Мы хорошо поужинали. Прогулялись по дороге вдоль берега, в самой населённой его части, состоящей из узкого цветущего болота, куда посконник, кермек и скабиоза привносят три оттенка сиреневого цвета, высокий цветущий тростник – свою гроздь коричневых съедобных зерён, мирт – свой белый запах, такой белый и горький, что начинает щипать миндалины, белый до тошноты и экстаза, тамариск – свой розовый туман, камыш – свою палицу из бобрового меха. Жизнь в этом месте плещет через край, особенно в самом начале дня и в тот момент, когда птицы устраиваются на покой. Камышовая славка скользит беспрестанно, просто ради удовольствия, вдоль стеблей и каждый раз заливается от радости. Ласточки едва не задевают крыльями море, опьяневшие от собственной смелости синицы отгоняют от этого рая котов-браконьеров, стаи соек, страдающих от жажды ос, а в середине дня над маленькой сладковатой лагуной, взявшей у моря соль, у корней и трав – сахар, летают, неся густой бархат своих крыльев, тяжёлые траурницы, жёлтые, исполосованные, как тигры, огнянки, украшенные готическими нервюрами махаоны; все эти бабочки выкачивают мёд из розовой конопли, из лядвенцов и мяты, сладострастно привязанные каждая к своему цветку. Вечером жизнь животных делается незаметнее, но замирает лишь слегка. Сколько приглушённых смешков, быстрых вольтов у самых моих ног, сколько молниеносных побегов от прыжков шествующих за мной кошек! Облачившись в ливрею ночи, мои спутники становятся опасны. Нежная кошка мгновенно видит всё в кустах, а её мощный самец, проснувшись, своим галопом, как лошадь, переворачивает на дороге камни, и оба они, хотя и нисколько не голодные, жуют мотыльков с пламенеющими глазами.

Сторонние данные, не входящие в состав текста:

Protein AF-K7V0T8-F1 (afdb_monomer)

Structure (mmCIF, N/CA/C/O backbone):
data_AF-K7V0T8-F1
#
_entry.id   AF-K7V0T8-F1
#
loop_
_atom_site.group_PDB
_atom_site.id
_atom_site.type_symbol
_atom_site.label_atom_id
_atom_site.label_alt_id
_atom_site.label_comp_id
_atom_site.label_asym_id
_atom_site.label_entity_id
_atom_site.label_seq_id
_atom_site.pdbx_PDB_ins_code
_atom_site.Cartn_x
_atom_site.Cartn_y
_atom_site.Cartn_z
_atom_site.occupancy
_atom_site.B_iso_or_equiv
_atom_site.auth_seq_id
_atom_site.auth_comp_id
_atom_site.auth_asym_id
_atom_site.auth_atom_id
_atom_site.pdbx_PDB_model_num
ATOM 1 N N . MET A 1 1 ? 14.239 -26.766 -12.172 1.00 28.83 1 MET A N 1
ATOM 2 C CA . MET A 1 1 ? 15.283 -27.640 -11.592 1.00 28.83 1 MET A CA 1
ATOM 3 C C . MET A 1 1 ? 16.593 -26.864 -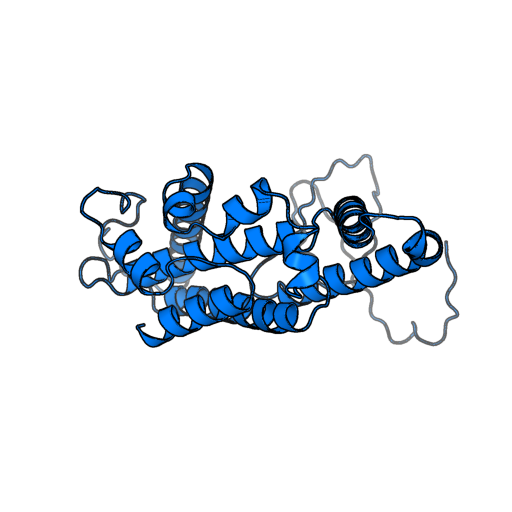11.598 1.00 28.83 1 MET A C 1
ATOM 5 O O . MET A 1 1 ? 17.176 -26.685 -12.656 1.00 28.83 1 MET A O 1
ATOM 9 N N . MET A 1 2 ? 16.994 -26.315 -10.449 1.00 23.98 2 MET A N 1
ATOM 10 C CA . MET A 1 2 ? 18.243 -25.569 -10.268 1.00 23.98 2 MET A CA 1
ATOM 11 C C . MET A 1 2 ? 18.974 -26.212 -9.087 1.00 23.98 2 MET A C 1
ATOM 13 O O . MET A 1 2 ? 18.444 -26.246 -7.981 1.00 23.98 2 MET A O 1
ATOM 17 N N . PHE A 1 3 ? 20.145 -26.801 -9.337 1.00 32.72 3 PHE A N 1
ATOM 18 C CA . PHE A 1 3 ? 20.963 -27.436 -8.303 1.00 32.72 3 PHE A CA 1
ATOM 19 C C . PHE A 1 3 ? 21.900 -26.396 -7.680 1.00 32.72 3 PHE A C 1
ATOM 21 O O . PHE A 1 3 ? 22.894 -26.011 -8.294 1.00 32.72 3 PHE A O 1
ATOM 28 N N . LEU A 1 4 ? 21.612 -25.965 -6.451 1.00 37.09 4 LEU A N 1
ATOM 29 C CA . LEU A 1 4 ? 22.575 -25.261 -5.600 1.00 37.09 4 LEU A CA 1
ATOM 30 C C . LEU A 1 4 ? 23.352 -26.300 -4.771 1.00 37.09 4 LEU A C 1
ATOM 32 O O . LEU A 1 4 ? 22.768 -27.180 -4.140 1.00 37.09 4 LEU A O 1
ATOM 36 N N . LYS A 1 5 ? 24.690 -26.240 -4.811 1.00 38.34 5 LYS A N 1
ATOM 37 C CA . LYS A 1 5 ? 25.599 -27.195 -4.151 1.00 38.34 5 LYS A CA 1
ATOM 38 C C . LYS A 1 5 ? 25.455 -27.190 -2.613 1.00 38.34 5 LYS A C 1
ATOM 40 O O . LYS A 1 5 ? 26.056 -26.378 -1.924 1.00 38.34 5 LYS A O 1
ATOM 45 N N . SER A 1 6 ? 24.691 -28.155 -2.106 1.00 52.88 6 SER A N 1
ATOM 46 C CA . SER A 1 6 ? 24.919 -29.128 -1.011 1.00 52.88 6 SER A CA 1
ATOM 47 C C . SER A 1 6 ? 25.592 -28.790 0.341 1.00 52.88 6 SER A C 1
ATOM 49 O O . SER A 1 6 ? 25.468 -29.636 1.221 1.00 52.88 6 SER A O 1
ATOM 51 N N . SER A 1 7 ? 26.276 -27.670 0.599 1.00 48.09 7 SER A N 1
ATOM 52 C CA . SER A 1 7 ? 26.942 -27.485 1.918 1.00 48.09 7 SER A CA 1
ATOM 53 C C . SER A 1 7 ? 26.223 -26.547 2.894 1.00 48.09 7 SER A C 1
ATOM 55 O O . SER A 1 7 ? 26.480 -26.625 4.088 1.00 48.09 7 SER A O 1
ATOM 57 N N . PHE A 1 8 ? 25.310 -25.691 2.421 1.00 49.41 8 PHE A N 1
ATOM 58 C CA . PHE A 1 8 ? 24.516 -24.794 3.283 1.00 49.41 8 PHE A CA 1
ATOM 59 C C . PHE A 1 8 ? 23.153 -25.371 3.701 1.00 49.41 8 PHE A C 1
ATOM 61 O O . PHE A 1 8 ? 22.588 -24.936 4.697 1.00 49.41 8 PHE A O 1
ATOM 68 N N . LEU A 1 9 ? 22.635 -26.367 2.974 1.00 55.47 9 LEU A N 1
ATOM 69 C CA . LEU A 1 9 ? 21.292 -26.925 3.196 1.00 55.47 9 LEU A CA 1
ATOM 70 C C . LEU A 1 9 ? 21.225 -27.966 4.325 1.00 55.47 9 LEU A C 1
ATOM 72 O O . LEU A 1 9 ? 20.135 -28.316 4.759 1.00 55.47 9 LEU A O 1
ATOM 76 N N . SER A 1 10 ? 22.361 -28.476 4.815 1.00 62.00 10 SER A N 1
ATOM 77 C CA . SER A 1 10 ? 22.379 -29.542 5.833 1.00 62.00 10 SER A CA 1
ATOM 78 C C . SER A 1 10 ? 21.985 -29.075 7.240 1.00 62.00 10 SER A C 1
ATOM 80 O O . SER A 1 10 ? 21.886 -29.903 8.139 1.00 62.00 10 SER A O 1
ATOM 82 N N . LEU A 1 11 ? 21.807 -27.765 7.442 1.00 74.25 11 LEU A N 1
ATOM 83 C CA . LEU A 1 11 ? 21.314 -27.159 8.685 1.00 74.25 11 LEU A CA 1
ATOM 84 C C . LEU A 1 11 ? 19.877 -26.630 8.549 1.00 74.25 11 LEU A C 1
ATOM 86 O O . LEU A 1 11 ? 19.354 -26.039 9.490 1.00 74.25 11 LEU A O 1
ATOM 90 N N . THR A 1 12 ? 19.256 -26.776 7.377 1.00 78.81 12 THR A N 1
ATOM 91 C CA . THR A 1 12 ? 17.910 -26.265 7.113 1.00 78.81 12 THR A CA 1
ATOM 92 C C . THR A 1 12 ? 16.878 -27.323 7.481 1.00 78.81 12 THR A C 1
ATOM 94 O O . THR A 1 12 ? 16.877 -28.415 6.915 1.00 78.81 12 THR A O 1
ATOM 97 N N . GLU A 1 13 ? 15.984 -26.991 8.408 1.00 83.81 13 GLU A N 1
ATOM 98 C CA . GLU A 1 13 ? 14.804 -27.803 8.699 1.00 83.81 13 GLU A CA 1
ATOM 99 C C . GLU A 1 13 ? 13.672 -27.428 7.738 1.00 83.81 13 GLU A C 1
ATOM 101 O O . GLU A 1 13 ? 13.354 -26.250 7.561 1.00 83.81 13 GLU A O 1
ATOM 106 N N . TRP A 1 14 ? 13.075 -28.438 7.106 1.00 88.38 14 TRP A N 1
ATOM 107 C CA . TRP A 1 14 ? 11.924 -28.277 6.223 1.00 88.38 14 TRP A CA 1
ATOM 108 C C . TRP A 1 14 ? 10.654 -28.616 6.991 1.00 88.38 14 TRP A C 1
ATOM 110 O O . TRP A 1 14 ? 10.575 -29.660 7.638 1.00 88.38 14 TRP A O 1
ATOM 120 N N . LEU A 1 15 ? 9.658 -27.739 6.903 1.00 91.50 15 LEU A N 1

Вечерняя свежесть здесь у меня ассоциируется с похожей на смех дрожью, с мантией нового воздуха, опускающейся на ничем не стеснённую кожу, с нежностью, обволакивающей меня всё сильнее по мере наступления ночи. Если бы я доверилась этой умиротворённости, то это мгновение стало бы для меня мгновением, когда растут, дерзают, осмеливаются, умирают… Однако я от неё постоянно ускользаю. Расти. Для кого? Осмеливаться… Куда же больше? Мне уже достаточно долго твердили, что жить по любви, потом, что жить без любви является верхом дерзости… Так это хорошо – быть вровень с землёй… И вновь за меня цепляются, притягивают к себе растения, достаточно высокие, чтобы укрыть своей тенью мне лоб, снизу мою руку ищут какие-то лапки, требуют влаги борозды, ждёт ответа нежное письмо, алеет лампа в зелени ночи, тетрадка гладкой бумаги дожидается, когда я вышью её своим почерком, – и возвращаюсь, как в прежние вечера. Как близка заря! В этот месяц ночь отдаётся земле как тайная любовница – быстро и ненадолго. Сейчас десять часов. Через четыре часа ночь перестанет быть настоящей. Впрочем, небом завладевает огромная, круглая, устрашающая пасть луны, а она мне не подруга.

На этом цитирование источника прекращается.